Below is a listing; restate from it, character for character, the lines beginning at the line holding "ATOM 99 C C" and ending at the line holding "ATOM 126 C CA", both included.
====
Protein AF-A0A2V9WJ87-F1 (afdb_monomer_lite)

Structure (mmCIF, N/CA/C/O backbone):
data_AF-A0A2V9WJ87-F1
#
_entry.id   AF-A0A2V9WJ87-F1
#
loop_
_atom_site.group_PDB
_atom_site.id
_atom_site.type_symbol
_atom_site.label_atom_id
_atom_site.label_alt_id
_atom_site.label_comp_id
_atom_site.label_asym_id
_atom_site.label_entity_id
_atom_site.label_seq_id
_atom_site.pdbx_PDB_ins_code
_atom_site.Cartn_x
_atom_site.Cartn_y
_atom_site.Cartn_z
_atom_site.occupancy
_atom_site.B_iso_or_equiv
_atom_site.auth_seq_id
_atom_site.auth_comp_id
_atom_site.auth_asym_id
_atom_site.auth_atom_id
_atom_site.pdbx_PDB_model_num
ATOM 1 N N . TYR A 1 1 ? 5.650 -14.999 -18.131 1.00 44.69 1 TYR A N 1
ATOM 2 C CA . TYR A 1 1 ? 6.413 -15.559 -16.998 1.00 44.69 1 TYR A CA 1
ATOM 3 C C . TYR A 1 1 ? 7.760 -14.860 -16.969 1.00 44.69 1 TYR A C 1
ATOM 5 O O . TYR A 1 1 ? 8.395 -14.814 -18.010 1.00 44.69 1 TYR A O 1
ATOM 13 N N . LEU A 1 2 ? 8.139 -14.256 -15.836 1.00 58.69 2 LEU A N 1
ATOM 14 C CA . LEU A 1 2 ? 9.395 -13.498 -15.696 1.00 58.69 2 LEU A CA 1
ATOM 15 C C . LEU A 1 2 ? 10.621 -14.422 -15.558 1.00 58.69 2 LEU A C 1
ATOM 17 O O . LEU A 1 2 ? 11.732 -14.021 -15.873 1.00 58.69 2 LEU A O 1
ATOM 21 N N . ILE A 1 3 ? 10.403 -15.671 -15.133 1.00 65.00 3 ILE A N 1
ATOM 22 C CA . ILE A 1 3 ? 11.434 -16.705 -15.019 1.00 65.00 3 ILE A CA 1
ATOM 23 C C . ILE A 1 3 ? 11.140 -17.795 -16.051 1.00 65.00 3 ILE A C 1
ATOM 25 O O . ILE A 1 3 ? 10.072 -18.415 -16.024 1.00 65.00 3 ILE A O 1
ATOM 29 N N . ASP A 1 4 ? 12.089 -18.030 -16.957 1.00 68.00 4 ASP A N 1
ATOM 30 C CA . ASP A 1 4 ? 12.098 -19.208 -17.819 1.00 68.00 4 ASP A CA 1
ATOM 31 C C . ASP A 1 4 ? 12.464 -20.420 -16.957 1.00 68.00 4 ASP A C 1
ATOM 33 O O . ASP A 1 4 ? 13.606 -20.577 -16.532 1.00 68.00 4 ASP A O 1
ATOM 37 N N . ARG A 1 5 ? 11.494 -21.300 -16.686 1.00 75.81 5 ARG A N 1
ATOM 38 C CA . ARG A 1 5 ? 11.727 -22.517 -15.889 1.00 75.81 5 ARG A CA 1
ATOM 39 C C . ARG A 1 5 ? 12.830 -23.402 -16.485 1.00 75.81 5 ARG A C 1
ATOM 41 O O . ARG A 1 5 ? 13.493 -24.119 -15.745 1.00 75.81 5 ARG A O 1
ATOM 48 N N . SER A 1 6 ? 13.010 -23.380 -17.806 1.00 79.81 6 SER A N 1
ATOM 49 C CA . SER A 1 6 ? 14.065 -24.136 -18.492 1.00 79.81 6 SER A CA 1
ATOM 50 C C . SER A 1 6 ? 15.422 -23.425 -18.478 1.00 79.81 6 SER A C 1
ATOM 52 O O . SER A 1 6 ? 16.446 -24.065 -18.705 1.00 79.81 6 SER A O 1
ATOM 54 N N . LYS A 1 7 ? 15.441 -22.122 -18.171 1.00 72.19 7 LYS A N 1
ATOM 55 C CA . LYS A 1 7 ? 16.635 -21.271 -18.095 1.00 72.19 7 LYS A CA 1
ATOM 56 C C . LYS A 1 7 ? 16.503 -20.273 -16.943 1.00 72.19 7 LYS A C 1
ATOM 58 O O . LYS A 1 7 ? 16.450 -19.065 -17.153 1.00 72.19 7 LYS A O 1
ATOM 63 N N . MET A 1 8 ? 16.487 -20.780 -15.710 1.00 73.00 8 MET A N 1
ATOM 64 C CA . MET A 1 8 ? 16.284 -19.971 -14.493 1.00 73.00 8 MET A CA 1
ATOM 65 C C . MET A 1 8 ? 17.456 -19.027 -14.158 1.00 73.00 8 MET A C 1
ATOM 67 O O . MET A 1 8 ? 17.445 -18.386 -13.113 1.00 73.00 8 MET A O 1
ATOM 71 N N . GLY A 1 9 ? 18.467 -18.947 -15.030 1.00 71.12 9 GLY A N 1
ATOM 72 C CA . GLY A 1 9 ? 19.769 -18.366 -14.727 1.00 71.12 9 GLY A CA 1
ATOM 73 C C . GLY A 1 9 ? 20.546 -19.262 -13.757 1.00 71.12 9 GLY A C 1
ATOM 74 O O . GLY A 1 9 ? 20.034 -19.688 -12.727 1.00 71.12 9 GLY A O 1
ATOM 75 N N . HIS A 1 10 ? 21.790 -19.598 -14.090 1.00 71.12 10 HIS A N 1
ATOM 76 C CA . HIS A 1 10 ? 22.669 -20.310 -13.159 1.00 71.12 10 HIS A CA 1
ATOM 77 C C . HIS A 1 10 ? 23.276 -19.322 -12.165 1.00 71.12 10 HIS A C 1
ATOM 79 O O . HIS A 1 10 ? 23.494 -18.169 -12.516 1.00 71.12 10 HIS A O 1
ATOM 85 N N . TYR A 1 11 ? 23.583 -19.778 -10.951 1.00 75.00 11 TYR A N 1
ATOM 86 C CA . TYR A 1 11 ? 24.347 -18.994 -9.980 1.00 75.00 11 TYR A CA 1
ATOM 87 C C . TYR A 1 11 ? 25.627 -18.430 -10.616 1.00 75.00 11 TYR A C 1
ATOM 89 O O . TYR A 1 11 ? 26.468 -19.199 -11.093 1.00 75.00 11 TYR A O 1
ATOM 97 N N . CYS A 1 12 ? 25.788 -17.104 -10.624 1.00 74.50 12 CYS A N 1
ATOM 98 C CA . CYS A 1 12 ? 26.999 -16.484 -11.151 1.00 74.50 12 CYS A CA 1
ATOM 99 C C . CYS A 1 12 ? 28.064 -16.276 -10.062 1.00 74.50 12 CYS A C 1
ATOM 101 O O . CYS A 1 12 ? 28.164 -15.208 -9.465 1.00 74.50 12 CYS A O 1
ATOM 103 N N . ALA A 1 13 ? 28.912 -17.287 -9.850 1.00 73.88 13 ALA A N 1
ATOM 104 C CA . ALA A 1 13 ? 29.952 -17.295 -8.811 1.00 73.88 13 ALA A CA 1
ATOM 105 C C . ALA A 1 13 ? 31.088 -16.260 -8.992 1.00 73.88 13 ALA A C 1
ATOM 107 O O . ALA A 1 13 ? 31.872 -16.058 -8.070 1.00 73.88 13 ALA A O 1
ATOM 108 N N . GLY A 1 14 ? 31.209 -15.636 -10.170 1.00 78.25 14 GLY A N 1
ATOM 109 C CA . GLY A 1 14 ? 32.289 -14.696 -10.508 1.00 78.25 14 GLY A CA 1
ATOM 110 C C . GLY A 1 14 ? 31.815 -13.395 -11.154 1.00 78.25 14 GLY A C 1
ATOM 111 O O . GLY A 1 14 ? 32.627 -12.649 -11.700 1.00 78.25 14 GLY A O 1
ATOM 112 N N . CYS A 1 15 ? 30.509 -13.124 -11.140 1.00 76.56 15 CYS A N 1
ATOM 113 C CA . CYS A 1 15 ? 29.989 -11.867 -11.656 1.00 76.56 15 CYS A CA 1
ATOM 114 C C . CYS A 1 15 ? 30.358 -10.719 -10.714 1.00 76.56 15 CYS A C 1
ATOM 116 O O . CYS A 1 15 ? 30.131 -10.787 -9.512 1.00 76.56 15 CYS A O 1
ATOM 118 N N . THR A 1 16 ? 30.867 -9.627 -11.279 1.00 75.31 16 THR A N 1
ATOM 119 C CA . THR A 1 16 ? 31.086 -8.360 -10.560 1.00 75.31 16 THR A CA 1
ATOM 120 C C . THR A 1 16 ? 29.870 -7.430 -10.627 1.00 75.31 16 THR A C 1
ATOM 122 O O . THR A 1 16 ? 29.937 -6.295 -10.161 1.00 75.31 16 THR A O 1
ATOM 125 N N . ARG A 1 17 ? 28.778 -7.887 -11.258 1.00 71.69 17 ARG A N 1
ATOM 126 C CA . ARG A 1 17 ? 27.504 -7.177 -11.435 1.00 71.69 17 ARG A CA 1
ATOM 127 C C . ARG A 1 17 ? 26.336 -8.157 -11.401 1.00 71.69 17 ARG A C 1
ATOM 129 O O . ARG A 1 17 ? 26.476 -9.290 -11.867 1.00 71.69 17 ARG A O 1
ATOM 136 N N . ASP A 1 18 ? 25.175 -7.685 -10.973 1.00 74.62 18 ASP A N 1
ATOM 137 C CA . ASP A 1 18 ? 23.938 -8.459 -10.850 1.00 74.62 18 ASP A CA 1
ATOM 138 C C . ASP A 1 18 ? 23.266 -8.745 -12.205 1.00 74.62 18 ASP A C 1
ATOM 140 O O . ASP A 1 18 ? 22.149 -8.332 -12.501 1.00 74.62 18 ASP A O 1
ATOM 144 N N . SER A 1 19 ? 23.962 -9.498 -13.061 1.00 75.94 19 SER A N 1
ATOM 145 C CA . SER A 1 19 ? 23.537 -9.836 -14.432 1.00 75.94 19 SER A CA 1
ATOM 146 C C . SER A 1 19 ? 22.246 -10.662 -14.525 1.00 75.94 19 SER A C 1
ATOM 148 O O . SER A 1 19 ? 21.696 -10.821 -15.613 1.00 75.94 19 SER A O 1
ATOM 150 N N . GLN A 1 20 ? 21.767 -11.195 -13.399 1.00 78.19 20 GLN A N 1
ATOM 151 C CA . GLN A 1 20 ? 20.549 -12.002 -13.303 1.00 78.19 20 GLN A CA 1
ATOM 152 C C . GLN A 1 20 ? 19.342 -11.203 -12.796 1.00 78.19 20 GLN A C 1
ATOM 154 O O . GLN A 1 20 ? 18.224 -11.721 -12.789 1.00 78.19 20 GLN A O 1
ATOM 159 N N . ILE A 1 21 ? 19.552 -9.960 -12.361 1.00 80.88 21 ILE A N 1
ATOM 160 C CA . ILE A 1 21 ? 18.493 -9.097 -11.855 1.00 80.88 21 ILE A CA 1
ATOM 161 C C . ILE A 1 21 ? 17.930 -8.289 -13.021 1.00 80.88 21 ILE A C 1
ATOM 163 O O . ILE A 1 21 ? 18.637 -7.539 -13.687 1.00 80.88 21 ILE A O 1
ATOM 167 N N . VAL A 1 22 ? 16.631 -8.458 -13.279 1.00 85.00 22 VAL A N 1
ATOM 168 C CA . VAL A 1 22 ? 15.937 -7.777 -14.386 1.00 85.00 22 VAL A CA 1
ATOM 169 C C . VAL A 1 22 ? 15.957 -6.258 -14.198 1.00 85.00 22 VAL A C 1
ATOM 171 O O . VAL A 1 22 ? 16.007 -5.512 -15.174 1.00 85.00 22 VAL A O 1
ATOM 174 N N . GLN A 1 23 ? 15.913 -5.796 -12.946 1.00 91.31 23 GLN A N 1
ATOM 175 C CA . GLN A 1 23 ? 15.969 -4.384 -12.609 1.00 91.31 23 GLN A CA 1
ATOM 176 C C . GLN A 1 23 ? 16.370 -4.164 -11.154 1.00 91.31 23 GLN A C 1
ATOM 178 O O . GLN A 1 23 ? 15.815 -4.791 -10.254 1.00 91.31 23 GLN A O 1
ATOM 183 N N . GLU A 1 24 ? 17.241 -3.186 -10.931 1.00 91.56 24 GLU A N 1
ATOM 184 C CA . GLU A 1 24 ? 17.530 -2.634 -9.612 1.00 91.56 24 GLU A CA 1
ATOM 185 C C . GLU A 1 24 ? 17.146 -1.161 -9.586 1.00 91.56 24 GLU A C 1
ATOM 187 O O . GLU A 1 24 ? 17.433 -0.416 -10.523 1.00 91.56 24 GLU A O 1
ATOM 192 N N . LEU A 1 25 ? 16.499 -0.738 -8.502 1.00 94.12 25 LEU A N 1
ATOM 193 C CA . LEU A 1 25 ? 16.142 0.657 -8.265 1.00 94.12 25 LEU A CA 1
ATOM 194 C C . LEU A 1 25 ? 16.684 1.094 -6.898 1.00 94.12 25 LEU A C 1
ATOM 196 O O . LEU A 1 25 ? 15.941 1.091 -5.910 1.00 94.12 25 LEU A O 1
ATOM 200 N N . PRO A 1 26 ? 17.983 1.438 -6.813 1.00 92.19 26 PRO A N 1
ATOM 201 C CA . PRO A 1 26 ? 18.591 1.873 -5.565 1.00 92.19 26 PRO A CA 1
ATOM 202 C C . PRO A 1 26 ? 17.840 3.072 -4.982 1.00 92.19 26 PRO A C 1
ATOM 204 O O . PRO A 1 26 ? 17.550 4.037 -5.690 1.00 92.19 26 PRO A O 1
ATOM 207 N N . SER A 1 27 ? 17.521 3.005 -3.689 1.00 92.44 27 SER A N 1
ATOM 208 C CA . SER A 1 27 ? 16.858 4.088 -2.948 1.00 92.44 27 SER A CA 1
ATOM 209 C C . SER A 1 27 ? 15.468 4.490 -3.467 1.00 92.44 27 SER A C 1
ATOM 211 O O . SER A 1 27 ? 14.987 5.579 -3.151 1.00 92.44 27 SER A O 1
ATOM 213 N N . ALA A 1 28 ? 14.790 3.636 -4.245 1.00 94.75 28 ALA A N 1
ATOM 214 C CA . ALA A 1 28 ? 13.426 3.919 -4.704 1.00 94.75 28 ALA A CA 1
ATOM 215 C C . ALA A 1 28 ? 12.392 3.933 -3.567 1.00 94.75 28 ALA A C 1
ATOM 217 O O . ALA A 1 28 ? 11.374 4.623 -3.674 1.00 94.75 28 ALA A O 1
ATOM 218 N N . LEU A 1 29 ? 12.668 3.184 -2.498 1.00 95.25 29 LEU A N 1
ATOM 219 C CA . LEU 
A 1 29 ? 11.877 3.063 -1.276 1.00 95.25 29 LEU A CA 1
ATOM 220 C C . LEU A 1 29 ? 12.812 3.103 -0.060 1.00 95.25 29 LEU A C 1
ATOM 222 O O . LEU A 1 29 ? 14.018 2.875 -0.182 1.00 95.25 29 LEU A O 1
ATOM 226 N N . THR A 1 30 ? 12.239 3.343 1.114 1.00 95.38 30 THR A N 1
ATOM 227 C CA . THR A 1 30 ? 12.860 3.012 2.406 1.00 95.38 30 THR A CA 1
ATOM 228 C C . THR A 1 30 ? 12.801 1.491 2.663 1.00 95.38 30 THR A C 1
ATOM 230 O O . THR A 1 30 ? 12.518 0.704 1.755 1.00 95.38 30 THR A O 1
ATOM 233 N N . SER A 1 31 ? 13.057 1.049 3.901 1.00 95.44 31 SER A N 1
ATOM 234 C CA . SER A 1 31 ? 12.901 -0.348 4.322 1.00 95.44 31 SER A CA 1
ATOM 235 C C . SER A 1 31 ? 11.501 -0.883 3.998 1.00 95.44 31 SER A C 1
====
TASK ANSWER:
ATOM 99 C C . CYS A 1 12 ? 28.064 -16.276 -10.062 1.00 74.50 12 CYS A C 1
ATOM 101 O O . CYS A 1 12 ? 28.164 -15.208 -9.465 1.00 74.50 12 CYS A O 1
ATOM 103 N N . ALA A 1 13 ? 28.912 -17.287 -9.850 1.00 73.88 13 ALA A N 1
ATOM 104 C CA . ALA A 1 13 ? 29.952 -17.295 -8.811 1.00 73.88 13 ALA A CA 1
ATOM 105 C C . ALA A 1 13 ? 31.088 -16.260 -8.992 1.00 73.88 13 ALA A C 1
ATOM 107 O O . ALA A 1 13 ? 31.872 -16.058 -8.070 1.00 73.88 13 ALA A O 1
ATOM 108 N N . GLY A 1 14 ? 31.209 -15.636 -10.170 1.00 78.25 14 GLY A N 1
ATOM 109 C CA . GLY A 1 14 ? 32.289 -14.696 -10.508 1.00 78.25 14 GLY A CA 1
ATOM 110 C C . GLY A 1 14 ? 31.815 -13.395 -11.154 1.00 78.25 14 GLY A C 1
ATOM 111 O O . GLY A 1 14 ? 32.627 -12.649 -11.700 1.00 78.25 14 GLY A O 1
ATOM 112 N N . CYS A 1 15 ? 30.509 -13.124 -11.140 1.00 76.56 15 CYS A N 1
ATOM 113 C CA . CYS A 1 15 ? 29.989 -11.867 -11.656 1.00 76.56 15 CYS A CA 1
ATOM 114 C C . CYS A 1 15 ? 30.358 -10.719 -10.714 1.00 76.56 15 CYS A C 1
ATOM 116 O O . CYS A 1 15 ? 30.131 -10.787 -9.512 1.00 76.56 15 CYS A O 1
ATOM 118 N N . THR A 1 16 ? 30.867 -9.627 -11.279 1.00 75.31 16 THR A N 1
ATOM 119 C CA . THR A 1 16 ? 31.086 -8.360 -10.560 1.00 75.31 16 THR A CA 1
ATOM 120 C C . THR A 1 16 ? 29.870 -7.430 -10.627 1.00 75.31 16 THR A C 1
ATOM 122 O O . THR A 1 16 ? 29.937 -6.295 -10.161 1.00 75.31 16 THR A O 1
ATOM 125 N N . ARG A 1 17 ? 28.778 -7.887 -11.258 1.00 71.69 17 ARG A N 1
ATOM 126 C CA . ARG A 1 17 ? 27.504 -7.177 -11.435 1.00 71.69 17 ARG A CA 1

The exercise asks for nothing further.